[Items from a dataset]
__________________________________________________
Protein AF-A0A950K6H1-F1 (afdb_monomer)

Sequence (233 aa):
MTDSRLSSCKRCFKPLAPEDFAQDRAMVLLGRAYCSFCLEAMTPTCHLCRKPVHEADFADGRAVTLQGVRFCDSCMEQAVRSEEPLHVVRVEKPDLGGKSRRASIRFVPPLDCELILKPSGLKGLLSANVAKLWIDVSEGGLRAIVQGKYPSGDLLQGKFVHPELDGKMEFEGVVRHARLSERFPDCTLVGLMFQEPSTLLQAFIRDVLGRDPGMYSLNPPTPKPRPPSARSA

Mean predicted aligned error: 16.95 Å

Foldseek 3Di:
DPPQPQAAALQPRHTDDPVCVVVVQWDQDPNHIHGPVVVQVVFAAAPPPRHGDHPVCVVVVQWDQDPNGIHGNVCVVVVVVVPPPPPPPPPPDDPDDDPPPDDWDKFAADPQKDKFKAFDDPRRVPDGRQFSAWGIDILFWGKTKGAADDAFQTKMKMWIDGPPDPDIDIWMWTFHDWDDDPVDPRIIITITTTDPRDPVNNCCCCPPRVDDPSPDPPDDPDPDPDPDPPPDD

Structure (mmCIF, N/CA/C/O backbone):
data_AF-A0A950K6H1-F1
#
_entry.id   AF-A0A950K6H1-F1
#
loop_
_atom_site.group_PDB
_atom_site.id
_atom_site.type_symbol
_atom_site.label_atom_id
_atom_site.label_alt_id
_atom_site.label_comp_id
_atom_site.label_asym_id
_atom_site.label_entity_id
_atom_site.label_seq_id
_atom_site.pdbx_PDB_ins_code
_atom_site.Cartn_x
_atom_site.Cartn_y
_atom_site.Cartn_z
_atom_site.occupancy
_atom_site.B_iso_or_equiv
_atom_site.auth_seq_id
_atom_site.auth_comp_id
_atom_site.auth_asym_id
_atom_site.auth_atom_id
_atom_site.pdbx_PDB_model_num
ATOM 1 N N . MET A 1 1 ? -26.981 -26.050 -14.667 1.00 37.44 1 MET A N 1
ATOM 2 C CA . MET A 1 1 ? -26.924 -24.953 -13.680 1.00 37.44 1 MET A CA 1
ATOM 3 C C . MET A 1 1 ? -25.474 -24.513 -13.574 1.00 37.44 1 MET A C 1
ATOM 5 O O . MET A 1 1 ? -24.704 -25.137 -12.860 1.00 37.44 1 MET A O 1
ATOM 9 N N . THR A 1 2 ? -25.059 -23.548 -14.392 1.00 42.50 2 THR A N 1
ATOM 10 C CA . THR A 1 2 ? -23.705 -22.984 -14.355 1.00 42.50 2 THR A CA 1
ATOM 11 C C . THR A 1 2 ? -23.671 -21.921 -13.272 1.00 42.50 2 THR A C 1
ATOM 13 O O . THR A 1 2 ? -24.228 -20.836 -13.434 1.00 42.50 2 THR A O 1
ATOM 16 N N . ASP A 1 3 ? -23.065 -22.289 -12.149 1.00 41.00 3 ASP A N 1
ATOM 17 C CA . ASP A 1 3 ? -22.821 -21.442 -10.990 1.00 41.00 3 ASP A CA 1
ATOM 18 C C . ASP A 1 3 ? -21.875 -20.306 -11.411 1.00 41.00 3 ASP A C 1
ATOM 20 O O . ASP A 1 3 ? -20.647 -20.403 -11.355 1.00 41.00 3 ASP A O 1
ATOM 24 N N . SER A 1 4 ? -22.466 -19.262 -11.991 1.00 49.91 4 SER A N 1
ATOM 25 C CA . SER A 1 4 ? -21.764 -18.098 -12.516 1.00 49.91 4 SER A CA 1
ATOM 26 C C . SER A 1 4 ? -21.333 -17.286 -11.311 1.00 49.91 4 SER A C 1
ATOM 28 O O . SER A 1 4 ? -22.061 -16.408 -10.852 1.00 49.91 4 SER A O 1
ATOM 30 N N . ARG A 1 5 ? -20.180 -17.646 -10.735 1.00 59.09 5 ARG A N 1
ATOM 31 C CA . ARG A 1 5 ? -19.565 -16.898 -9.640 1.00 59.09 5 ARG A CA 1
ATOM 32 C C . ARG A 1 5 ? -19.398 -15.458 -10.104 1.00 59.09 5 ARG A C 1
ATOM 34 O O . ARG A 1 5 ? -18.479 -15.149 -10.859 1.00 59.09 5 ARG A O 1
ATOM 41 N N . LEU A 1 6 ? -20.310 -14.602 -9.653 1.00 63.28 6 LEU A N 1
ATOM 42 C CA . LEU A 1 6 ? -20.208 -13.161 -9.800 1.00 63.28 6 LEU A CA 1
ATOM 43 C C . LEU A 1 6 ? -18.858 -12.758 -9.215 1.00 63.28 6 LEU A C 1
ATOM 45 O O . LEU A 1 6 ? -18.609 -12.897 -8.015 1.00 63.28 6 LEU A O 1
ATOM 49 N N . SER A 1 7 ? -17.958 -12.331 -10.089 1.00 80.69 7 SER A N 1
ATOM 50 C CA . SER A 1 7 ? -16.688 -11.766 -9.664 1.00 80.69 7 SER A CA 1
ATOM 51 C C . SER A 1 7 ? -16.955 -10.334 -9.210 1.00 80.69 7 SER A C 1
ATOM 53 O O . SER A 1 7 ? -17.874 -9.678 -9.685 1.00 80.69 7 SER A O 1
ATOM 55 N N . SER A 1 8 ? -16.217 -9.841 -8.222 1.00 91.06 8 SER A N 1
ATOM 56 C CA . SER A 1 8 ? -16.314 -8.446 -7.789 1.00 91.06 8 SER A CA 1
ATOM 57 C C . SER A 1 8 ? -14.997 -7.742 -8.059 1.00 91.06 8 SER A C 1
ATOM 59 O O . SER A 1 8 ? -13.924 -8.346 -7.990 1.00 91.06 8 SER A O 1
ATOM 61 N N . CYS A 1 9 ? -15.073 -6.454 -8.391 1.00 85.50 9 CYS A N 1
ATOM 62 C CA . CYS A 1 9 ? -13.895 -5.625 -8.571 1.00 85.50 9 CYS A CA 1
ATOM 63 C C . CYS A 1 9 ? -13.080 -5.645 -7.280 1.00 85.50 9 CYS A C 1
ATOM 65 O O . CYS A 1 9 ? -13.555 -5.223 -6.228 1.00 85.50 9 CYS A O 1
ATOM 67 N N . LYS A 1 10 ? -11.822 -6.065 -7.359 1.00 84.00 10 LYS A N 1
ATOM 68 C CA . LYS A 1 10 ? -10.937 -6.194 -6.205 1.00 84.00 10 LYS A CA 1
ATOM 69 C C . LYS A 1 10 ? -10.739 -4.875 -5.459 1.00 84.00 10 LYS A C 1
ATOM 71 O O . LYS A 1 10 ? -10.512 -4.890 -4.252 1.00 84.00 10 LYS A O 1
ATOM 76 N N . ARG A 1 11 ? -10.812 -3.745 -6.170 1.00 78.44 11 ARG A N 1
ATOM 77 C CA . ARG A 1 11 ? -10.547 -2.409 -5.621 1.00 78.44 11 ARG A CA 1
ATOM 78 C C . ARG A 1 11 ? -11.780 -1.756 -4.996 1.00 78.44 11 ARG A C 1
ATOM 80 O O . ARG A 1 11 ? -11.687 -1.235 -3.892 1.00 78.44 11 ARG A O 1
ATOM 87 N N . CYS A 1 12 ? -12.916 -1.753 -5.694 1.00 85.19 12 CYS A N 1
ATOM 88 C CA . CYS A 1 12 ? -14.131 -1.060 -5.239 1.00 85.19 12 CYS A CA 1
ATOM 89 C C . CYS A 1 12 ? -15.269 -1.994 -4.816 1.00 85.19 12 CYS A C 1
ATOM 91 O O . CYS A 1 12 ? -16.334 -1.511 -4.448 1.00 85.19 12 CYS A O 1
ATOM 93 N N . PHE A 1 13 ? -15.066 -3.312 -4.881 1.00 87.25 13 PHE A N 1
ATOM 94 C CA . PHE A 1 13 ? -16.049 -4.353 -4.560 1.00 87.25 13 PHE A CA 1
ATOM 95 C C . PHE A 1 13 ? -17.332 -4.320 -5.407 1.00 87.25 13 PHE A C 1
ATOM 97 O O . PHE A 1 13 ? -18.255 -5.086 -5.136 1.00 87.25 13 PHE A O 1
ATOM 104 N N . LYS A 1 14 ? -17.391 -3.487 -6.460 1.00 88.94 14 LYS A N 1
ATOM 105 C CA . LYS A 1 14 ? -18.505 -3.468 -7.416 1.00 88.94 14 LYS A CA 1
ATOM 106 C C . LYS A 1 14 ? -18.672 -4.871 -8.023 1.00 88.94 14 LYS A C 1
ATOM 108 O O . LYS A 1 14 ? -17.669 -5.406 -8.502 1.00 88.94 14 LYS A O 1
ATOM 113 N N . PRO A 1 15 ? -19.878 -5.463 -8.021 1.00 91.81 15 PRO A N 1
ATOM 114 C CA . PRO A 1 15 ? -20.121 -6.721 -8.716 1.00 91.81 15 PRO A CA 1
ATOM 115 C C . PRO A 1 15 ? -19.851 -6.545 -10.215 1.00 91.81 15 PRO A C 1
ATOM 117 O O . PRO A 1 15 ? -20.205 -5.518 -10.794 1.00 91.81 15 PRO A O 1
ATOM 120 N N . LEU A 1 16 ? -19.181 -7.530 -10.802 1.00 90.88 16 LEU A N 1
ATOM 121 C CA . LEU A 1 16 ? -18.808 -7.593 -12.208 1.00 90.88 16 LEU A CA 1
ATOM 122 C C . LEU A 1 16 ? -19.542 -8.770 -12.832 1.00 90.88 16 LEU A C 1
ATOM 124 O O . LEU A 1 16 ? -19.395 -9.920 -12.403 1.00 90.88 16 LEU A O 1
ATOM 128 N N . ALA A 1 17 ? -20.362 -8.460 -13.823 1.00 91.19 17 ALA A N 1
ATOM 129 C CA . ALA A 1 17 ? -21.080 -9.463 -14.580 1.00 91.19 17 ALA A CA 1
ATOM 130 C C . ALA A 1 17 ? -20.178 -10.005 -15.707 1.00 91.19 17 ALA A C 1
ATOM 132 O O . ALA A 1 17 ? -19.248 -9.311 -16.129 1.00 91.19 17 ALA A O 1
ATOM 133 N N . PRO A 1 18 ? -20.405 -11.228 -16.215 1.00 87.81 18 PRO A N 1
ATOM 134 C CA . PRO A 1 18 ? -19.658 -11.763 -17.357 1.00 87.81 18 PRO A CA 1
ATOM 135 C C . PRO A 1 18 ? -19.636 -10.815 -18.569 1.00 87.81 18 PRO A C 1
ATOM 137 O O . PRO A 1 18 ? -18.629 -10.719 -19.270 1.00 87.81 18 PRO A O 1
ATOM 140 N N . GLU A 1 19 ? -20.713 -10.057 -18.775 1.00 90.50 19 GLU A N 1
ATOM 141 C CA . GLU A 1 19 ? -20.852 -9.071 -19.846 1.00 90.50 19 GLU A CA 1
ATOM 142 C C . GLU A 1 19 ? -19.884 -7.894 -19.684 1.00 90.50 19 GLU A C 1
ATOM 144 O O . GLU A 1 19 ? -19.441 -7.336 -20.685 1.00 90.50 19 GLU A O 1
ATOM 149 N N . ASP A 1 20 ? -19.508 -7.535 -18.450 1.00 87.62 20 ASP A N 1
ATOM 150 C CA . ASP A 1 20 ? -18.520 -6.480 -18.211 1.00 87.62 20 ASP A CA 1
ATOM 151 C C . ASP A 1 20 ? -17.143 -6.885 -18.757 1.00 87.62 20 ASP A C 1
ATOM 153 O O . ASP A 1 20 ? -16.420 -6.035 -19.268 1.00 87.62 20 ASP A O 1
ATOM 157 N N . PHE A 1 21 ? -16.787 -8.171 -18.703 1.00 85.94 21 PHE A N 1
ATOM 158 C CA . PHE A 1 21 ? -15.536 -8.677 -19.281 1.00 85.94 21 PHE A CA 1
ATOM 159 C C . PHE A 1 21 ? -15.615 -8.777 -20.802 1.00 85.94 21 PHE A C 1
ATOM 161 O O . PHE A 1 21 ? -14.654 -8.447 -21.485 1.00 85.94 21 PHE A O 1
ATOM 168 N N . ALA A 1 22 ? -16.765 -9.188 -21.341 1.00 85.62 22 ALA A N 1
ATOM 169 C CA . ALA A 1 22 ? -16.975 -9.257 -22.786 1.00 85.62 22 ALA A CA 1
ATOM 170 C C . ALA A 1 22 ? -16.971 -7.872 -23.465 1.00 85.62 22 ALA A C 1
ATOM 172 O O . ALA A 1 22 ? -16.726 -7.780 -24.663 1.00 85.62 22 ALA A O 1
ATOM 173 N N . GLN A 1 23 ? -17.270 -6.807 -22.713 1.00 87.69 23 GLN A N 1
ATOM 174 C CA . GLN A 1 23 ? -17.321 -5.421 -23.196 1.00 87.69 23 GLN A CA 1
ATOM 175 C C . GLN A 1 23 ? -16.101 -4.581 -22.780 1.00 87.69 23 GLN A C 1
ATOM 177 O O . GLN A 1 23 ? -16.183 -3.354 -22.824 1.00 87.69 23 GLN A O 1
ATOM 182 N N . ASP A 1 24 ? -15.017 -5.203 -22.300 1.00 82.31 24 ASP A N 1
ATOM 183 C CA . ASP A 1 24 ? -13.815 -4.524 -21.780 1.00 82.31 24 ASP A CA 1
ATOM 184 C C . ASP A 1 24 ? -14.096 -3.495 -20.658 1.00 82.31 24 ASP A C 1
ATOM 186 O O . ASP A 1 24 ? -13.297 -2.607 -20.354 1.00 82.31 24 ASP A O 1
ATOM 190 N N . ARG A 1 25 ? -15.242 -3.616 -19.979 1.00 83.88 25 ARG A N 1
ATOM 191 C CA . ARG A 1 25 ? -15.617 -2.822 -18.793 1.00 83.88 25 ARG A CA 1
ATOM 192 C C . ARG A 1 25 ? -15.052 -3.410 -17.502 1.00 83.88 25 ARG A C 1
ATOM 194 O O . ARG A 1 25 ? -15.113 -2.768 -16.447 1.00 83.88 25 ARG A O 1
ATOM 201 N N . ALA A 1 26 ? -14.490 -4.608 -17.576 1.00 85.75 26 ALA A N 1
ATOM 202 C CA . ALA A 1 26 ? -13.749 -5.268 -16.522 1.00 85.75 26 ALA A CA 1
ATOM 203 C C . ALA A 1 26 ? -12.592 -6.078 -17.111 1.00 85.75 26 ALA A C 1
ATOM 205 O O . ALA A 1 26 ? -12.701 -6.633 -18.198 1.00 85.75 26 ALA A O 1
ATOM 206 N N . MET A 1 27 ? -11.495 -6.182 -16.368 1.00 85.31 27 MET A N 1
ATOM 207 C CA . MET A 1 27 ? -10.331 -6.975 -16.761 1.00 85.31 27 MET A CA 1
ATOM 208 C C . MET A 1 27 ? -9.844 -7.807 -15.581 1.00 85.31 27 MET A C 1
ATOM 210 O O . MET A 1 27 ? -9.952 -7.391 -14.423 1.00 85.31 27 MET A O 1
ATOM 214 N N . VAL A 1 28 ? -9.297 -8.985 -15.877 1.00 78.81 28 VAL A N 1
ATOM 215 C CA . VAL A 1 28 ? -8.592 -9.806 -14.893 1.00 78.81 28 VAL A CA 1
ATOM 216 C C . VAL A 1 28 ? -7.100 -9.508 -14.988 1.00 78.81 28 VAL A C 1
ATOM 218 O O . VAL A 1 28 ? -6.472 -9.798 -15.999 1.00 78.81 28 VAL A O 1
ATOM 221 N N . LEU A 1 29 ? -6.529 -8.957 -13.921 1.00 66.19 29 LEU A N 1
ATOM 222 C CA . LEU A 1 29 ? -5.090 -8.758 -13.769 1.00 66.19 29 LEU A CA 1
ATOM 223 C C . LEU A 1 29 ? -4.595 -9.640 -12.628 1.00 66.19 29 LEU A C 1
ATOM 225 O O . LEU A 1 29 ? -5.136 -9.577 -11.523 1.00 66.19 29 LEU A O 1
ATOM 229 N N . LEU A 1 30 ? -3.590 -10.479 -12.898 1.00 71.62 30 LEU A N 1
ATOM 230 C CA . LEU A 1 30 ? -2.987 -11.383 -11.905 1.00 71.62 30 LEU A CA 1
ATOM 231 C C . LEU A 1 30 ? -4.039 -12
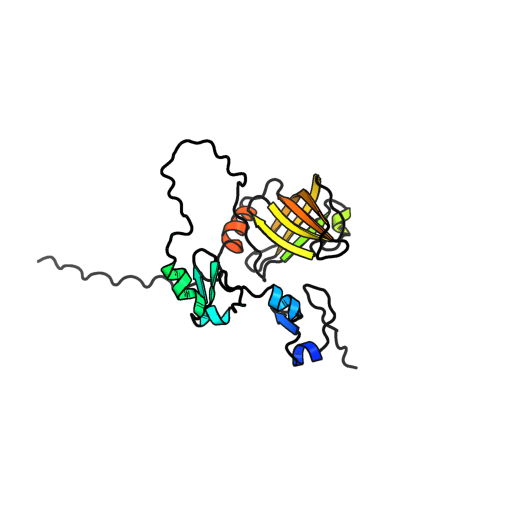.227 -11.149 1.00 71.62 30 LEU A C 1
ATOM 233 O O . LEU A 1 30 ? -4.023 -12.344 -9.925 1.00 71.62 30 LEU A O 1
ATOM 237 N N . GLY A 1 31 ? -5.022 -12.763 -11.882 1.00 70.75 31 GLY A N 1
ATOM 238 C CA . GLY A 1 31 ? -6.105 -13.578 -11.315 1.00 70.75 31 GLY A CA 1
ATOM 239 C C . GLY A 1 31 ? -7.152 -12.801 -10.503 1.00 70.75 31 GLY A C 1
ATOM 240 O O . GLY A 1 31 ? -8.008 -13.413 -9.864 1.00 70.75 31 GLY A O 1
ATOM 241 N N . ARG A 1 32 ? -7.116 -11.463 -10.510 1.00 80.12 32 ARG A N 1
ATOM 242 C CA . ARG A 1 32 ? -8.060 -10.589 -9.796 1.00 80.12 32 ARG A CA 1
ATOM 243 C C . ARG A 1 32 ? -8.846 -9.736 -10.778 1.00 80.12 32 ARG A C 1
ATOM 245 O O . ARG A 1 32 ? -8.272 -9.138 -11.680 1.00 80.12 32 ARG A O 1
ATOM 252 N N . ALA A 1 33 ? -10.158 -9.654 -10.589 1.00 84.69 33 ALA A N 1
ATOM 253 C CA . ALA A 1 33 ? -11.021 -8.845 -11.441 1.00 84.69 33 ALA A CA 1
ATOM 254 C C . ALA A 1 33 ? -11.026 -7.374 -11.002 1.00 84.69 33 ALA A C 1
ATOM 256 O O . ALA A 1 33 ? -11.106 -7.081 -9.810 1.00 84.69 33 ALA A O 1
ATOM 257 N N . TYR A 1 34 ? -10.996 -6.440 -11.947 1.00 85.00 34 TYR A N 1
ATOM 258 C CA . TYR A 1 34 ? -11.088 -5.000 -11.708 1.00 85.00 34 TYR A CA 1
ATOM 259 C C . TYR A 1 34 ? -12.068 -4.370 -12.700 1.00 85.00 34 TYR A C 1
__________________________________________________
TASK TO COMPLETE
The required output is the set of lines from the first line of the data through the line that contains "ATOM 18 C C", transcribed exactly.

TASK SOLUTION
Protein AF-A0A950K6H1-F1 (afdb_monomer)

Sequence (233 aa):
MTDSRLSSCKRCFKPLAPEDFAQDRAMVLLGRAYCSFCLEAMTPTCHLCRKPVHEADFADGRAVTLQGVRFCDSCMEQAVRSEEPLHVVRVEKPDLGGKSRRASIRFVPPLDCELILKPSGLKGLLSANVAKLWIDVSEGGLRAIVQGKYPSGDLLQGKFVHPELDGKMEFEGVVRHARLSERFPDCTLVGLMFQEPSTLLQAFIRDVLGRDPGMYSLNPPTPKPRPPSARSA

Mean predicted aligned error: 16.95 Å

Foldseek 3Di:
DPPQPQAAALQPRHTDDPVCVVVVQWDQDPNHIHGPVVVQVVFAAAPPPRHGDHPVCVVVVQWDQDPNGIHGNVCVVVVVVVPPPPPPPPPPDDPDDDPPPDDWDKFAADPQKDKFKAFDDPRRVPDGRQFSAWGIDILFWGKTKGAADDAFQTKMKMWIDGPPDPDIDIWMWTFHDWDDDPVDPRIIITITTTDPRDPVNNCCCCPPRVDDPSPDPPDDPDPDPDPDPPPDD

Structure (mmCIF, N/CA/C/O backbone):
data_AF-A0A950K6H1-F1
#
_entry.id   AF-A0A950K6H1-F1
#
loop_
_atom_site.group_PDB
_atom_site.id
_atom_site.type_symbol
_atom_site.label_atom_id
_atom_site.label_alt_id
_atom_site.label_comp_id
_atom_site.label_asym_id
_atom_site.label_entity_id
_atom_site.label_seq_id
_atom_site.pdbx_PDB_ins_code
_atom_site.Cartn_x
_atom_site.Cartn_y
_atom_site.Cartn_z
_atom_site.occupancy
_atom_site.B_iso_or_equiv
_atom_site.auth_seq_id
_atom_site.auth_comp_id
_atom_site.auth_asym_id
_atom_site.auth_atom_id
_atom_site.pdbx_PDB_model_num
ATOM 1 N N . MET A 1 1 ? -26.981 -26.050 -14.667 1.00 37.44 1 MET A N 1
ATOM 2 C CA . MET A 1 1 ? -26.924 -24.953 -13.680 1.00 37.44 1 MET A CA 1
ATOM 3 C C . MET A 1 1 ? -25.474 -24.513 -13.574 1.00 37.44 1 MET A C 1
ATOM 5 O O . MET A 1 1 ? -24.704 -25.137 -12.860 1.00 37.44 1 MET A O 1
ATOM 9 N N . THR A 1 2 ? -25.059 -23.548 -14.392 1.00 42.50 2 THR A N 1
ATOM 10 C CA . THR A 1 2 ? -23.705 -22.984 -14.355 1.00 42.50 2 THR A CA 1
ATOM 11 C C . THR A 1 2 ? -23.671 -21.921 -13.272 1.00 42.50 2 THR A C 1
ATOM 13 O O . THR A 1 2 ? -24.228 -20.836 -13.434 1.00 42.50 2 THR A O 1
ATOM 16 N N . ASP A 1 3 ? -23.065 -22.289 -12.149 1.00 41.00 3 ASP A N 1
ATOM 17 C CA . ASP A 1 3 ? -22.821 -21.442 -10.990 1.00 41.00 3 ASP A CA 1
ATOM 18 C C . ASP A 1 3 ? -21.875 -20.306 -11.411 1.00 41.00 3 ASP A C 1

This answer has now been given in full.